Open Data Needs Open Source Tools
macslocum writes "Nat Torkington begins sketching out an open data process that borrows liberally from open source tools: 'Open source discourages laziness (because everyone can see the corners you've cut), it can get bugs fixed or at least identified much faster (many eyes), it promotes collaboration, and it's a great training ground for skills development. I see no reason why open data shouldn't bring the same opportunities to data projects. And a lot of data projects need these things. From talking to government folks and scientists, it's become obvious that serious problems exist in some datasets. Sometimes corners were cut in gathering the data, or there's a poor chain of provenance for the data so it's impossible to figure out what's trustworthy and what's not. Sometimes the dataset is delivered as a tarball, then immediately forks as all the users add their new records to their own copy and don't share the additions. Sometimes the dataset is delivered as a tarball but nobody has provided a way for users to collaborate even if they want to. So lately I've been asking myself: What if we applied the best thinking and practices from open source to open data? What if we ran an open data project like an open source project? What would this look like?'"
What if we ran an open data project like an open source project? What would this look like?
Wikipedia. With all the inherent problems of self-proclaimed authorities who don't know what they're talking about; bored trouble-makers who inject bad information because they're, well, bored; petty little squabbles which result in valid data being deleted; and so on.
People could start by documenting their data in standardized formats, like DDI 3.
Interesting problem.
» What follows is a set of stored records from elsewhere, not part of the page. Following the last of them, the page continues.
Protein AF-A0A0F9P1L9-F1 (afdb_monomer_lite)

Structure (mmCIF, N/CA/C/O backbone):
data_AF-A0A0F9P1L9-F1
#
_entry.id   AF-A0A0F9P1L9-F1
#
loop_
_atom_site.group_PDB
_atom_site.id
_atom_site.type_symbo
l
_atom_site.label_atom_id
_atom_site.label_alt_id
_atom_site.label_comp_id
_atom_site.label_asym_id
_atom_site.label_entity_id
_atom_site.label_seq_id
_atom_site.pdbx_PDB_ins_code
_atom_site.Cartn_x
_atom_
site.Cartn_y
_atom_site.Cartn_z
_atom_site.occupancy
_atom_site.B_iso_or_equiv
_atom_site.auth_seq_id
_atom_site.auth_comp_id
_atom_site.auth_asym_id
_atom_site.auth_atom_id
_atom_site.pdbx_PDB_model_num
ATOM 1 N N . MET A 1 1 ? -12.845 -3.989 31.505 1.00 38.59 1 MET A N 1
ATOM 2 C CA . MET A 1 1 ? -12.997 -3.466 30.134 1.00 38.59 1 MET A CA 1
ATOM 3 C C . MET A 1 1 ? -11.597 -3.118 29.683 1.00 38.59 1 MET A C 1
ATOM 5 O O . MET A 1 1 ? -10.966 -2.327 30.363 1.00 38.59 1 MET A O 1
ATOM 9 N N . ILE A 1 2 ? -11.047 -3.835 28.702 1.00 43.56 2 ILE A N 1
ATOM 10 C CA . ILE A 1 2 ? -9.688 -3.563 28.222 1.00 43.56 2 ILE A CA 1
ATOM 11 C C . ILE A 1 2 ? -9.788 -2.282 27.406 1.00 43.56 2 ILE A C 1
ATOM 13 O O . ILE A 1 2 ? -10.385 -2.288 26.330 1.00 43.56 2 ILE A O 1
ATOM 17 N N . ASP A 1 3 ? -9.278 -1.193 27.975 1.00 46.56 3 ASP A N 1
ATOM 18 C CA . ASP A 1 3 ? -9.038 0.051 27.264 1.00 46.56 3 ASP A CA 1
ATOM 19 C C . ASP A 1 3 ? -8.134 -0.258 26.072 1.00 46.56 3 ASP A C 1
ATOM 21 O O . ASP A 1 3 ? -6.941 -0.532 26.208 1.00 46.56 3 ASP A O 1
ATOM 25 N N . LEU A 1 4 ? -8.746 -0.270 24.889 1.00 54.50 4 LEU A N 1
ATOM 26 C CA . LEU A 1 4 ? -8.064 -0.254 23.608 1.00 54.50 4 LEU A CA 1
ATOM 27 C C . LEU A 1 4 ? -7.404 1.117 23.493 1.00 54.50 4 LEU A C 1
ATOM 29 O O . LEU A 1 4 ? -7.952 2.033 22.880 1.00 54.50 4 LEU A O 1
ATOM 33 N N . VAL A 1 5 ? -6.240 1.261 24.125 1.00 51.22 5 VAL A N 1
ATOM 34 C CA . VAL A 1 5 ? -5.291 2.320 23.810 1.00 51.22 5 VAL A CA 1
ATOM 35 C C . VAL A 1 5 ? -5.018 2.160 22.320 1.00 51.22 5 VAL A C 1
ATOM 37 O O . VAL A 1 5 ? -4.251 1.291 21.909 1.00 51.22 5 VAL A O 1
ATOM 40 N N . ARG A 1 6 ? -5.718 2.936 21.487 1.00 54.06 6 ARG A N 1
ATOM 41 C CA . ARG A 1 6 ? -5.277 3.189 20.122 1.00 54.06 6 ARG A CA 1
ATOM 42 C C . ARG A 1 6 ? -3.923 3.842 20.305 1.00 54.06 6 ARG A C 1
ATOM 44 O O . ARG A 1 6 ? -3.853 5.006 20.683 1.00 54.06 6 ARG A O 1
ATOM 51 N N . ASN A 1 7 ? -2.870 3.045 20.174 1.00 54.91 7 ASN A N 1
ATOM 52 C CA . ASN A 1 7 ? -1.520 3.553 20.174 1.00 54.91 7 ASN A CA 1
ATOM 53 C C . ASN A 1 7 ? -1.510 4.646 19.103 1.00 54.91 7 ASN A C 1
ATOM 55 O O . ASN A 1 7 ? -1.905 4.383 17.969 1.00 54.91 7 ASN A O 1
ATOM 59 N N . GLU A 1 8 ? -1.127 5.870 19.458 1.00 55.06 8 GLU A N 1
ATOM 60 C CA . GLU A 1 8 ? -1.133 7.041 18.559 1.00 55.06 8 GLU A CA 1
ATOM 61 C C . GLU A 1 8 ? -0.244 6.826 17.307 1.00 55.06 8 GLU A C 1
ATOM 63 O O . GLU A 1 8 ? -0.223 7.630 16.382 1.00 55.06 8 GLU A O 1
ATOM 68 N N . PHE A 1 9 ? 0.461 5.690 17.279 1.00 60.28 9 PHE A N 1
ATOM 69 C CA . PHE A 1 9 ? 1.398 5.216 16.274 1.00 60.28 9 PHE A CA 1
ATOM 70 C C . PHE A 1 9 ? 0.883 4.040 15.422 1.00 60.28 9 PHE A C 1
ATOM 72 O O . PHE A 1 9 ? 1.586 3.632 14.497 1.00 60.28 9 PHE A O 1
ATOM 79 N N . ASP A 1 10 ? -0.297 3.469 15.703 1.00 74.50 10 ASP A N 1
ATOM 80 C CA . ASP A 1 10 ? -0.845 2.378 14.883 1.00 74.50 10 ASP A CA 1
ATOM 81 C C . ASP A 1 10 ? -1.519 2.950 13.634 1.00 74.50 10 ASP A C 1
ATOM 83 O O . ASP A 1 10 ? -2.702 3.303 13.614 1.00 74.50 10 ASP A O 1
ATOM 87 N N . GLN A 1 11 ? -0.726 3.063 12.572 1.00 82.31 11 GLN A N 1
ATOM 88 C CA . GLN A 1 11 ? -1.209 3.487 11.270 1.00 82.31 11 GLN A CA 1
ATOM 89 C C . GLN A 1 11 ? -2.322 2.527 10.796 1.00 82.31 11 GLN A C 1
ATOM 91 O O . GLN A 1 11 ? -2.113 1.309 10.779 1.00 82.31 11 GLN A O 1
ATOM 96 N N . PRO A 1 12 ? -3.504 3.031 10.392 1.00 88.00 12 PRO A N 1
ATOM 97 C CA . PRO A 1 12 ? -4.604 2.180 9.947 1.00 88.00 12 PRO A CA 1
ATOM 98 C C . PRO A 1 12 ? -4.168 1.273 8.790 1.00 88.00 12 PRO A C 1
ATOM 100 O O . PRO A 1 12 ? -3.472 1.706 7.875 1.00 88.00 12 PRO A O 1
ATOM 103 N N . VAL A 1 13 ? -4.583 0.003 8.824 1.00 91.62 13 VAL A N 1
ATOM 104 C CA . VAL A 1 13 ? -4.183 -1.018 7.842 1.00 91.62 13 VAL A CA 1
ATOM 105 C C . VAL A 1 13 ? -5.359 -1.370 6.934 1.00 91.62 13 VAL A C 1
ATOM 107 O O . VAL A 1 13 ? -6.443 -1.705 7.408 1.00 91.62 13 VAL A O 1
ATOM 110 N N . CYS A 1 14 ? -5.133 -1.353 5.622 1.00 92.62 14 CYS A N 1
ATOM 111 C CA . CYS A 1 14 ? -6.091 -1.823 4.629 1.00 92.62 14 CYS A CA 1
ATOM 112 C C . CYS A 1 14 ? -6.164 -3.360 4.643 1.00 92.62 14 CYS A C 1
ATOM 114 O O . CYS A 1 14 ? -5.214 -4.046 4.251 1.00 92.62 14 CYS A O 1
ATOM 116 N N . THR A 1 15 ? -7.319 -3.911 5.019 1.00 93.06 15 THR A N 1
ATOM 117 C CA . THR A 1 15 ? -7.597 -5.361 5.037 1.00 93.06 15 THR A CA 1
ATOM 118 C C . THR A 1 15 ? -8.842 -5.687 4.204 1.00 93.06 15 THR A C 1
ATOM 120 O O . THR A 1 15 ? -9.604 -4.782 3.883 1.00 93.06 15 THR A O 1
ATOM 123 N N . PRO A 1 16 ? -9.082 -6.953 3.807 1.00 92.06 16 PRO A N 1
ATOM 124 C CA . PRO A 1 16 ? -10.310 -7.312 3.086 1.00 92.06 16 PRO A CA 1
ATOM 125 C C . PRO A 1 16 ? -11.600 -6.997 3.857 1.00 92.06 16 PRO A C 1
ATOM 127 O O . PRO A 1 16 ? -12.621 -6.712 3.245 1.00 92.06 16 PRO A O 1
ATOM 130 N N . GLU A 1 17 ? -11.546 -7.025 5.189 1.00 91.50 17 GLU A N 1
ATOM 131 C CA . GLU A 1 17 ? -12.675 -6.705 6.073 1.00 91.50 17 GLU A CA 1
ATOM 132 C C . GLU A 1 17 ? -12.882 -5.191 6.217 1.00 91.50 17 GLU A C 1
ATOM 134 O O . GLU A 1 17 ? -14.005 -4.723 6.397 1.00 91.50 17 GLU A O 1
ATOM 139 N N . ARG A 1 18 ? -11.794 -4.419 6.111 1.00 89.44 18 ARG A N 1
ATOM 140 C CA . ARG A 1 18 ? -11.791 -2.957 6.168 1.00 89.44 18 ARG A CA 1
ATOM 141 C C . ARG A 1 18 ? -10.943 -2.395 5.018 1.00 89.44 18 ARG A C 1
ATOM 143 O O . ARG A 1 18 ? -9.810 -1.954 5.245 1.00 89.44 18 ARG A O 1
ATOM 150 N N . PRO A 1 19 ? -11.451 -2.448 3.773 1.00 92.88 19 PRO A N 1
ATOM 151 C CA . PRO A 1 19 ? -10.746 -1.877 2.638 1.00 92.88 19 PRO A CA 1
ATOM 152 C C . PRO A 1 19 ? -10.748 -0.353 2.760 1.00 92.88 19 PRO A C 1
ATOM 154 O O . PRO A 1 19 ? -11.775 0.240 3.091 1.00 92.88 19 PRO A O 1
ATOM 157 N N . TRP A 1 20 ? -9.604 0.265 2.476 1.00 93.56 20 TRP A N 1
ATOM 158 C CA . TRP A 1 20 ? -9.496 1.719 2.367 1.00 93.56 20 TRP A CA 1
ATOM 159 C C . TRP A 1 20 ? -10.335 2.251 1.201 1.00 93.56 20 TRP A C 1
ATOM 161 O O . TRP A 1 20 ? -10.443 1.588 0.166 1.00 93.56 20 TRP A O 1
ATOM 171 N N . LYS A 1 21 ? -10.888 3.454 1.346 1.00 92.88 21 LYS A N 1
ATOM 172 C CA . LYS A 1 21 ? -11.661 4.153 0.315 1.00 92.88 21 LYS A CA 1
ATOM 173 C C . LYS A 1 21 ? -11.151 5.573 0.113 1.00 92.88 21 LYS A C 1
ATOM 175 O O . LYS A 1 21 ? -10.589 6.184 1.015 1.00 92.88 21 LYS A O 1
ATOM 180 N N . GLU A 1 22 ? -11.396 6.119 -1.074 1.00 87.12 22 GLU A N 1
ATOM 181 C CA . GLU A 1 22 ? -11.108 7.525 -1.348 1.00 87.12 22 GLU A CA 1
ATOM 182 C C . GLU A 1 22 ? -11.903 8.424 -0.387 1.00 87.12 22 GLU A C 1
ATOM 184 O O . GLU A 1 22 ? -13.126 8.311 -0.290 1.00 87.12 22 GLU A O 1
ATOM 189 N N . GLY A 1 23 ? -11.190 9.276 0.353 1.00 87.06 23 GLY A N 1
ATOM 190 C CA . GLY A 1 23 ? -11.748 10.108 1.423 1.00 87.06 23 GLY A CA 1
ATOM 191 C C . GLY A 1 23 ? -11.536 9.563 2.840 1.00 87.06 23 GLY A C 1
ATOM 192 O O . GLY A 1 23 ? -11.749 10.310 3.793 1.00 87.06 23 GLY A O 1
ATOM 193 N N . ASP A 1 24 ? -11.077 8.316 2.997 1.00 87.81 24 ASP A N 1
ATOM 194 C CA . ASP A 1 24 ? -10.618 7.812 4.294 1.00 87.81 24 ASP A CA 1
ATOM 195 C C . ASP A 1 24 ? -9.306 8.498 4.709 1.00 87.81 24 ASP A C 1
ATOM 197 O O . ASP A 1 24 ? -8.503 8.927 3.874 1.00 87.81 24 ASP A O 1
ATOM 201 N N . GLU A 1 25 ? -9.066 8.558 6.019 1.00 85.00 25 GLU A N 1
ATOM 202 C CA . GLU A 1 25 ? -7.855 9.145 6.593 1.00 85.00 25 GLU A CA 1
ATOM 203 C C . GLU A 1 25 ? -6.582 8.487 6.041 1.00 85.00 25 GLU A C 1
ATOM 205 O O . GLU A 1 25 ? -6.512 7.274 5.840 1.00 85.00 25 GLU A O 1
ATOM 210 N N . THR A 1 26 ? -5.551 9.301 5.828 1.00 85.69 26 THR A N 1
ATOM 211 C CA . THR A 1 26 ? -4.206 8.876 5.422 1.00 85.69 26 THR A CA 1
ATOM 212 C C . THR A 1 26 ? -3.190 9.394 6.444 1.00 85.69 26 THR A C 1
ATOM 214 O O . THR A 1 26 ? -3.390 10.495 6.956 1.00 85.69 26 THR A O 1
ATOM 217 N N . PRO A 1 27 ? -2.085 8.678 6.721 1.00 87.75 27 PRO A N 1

Several things come to mind:
1) The Pragmatic tip "Keep knowledge in Plain Text" (fro the Pragmatic Programmer book, that also brought us DRY). You can argue whether XML, JSON, etc are considered 'plain text', but the spirit is simple - data is open when it is usable.
2) tools like diff and patch. If you make a change, you need to be able to extract that change from the whole and give it to other people.
3) Version control tools to manage the complexity of forking, branching, merging, and otherwise dealing with all the many little 'diffs' people will create. Git is an awesoe decentralized tool for this.
4) Open databases. Not just SQL databases like Postgres and MySQL, but other database types for other data structures like CouchDB, Mulgara, etc.
All of these things come with the poer to help address this problem, but come with a barrier to entry in that their use requires skill not just in the tool, but in the problem space of 'data management'.
The problem of data management, as well as the job to point to one set as 'canonical' should be in the hands of someone capable of doing the work. PErhaps there is a skillset worth defining here - some offshoot of library sciences?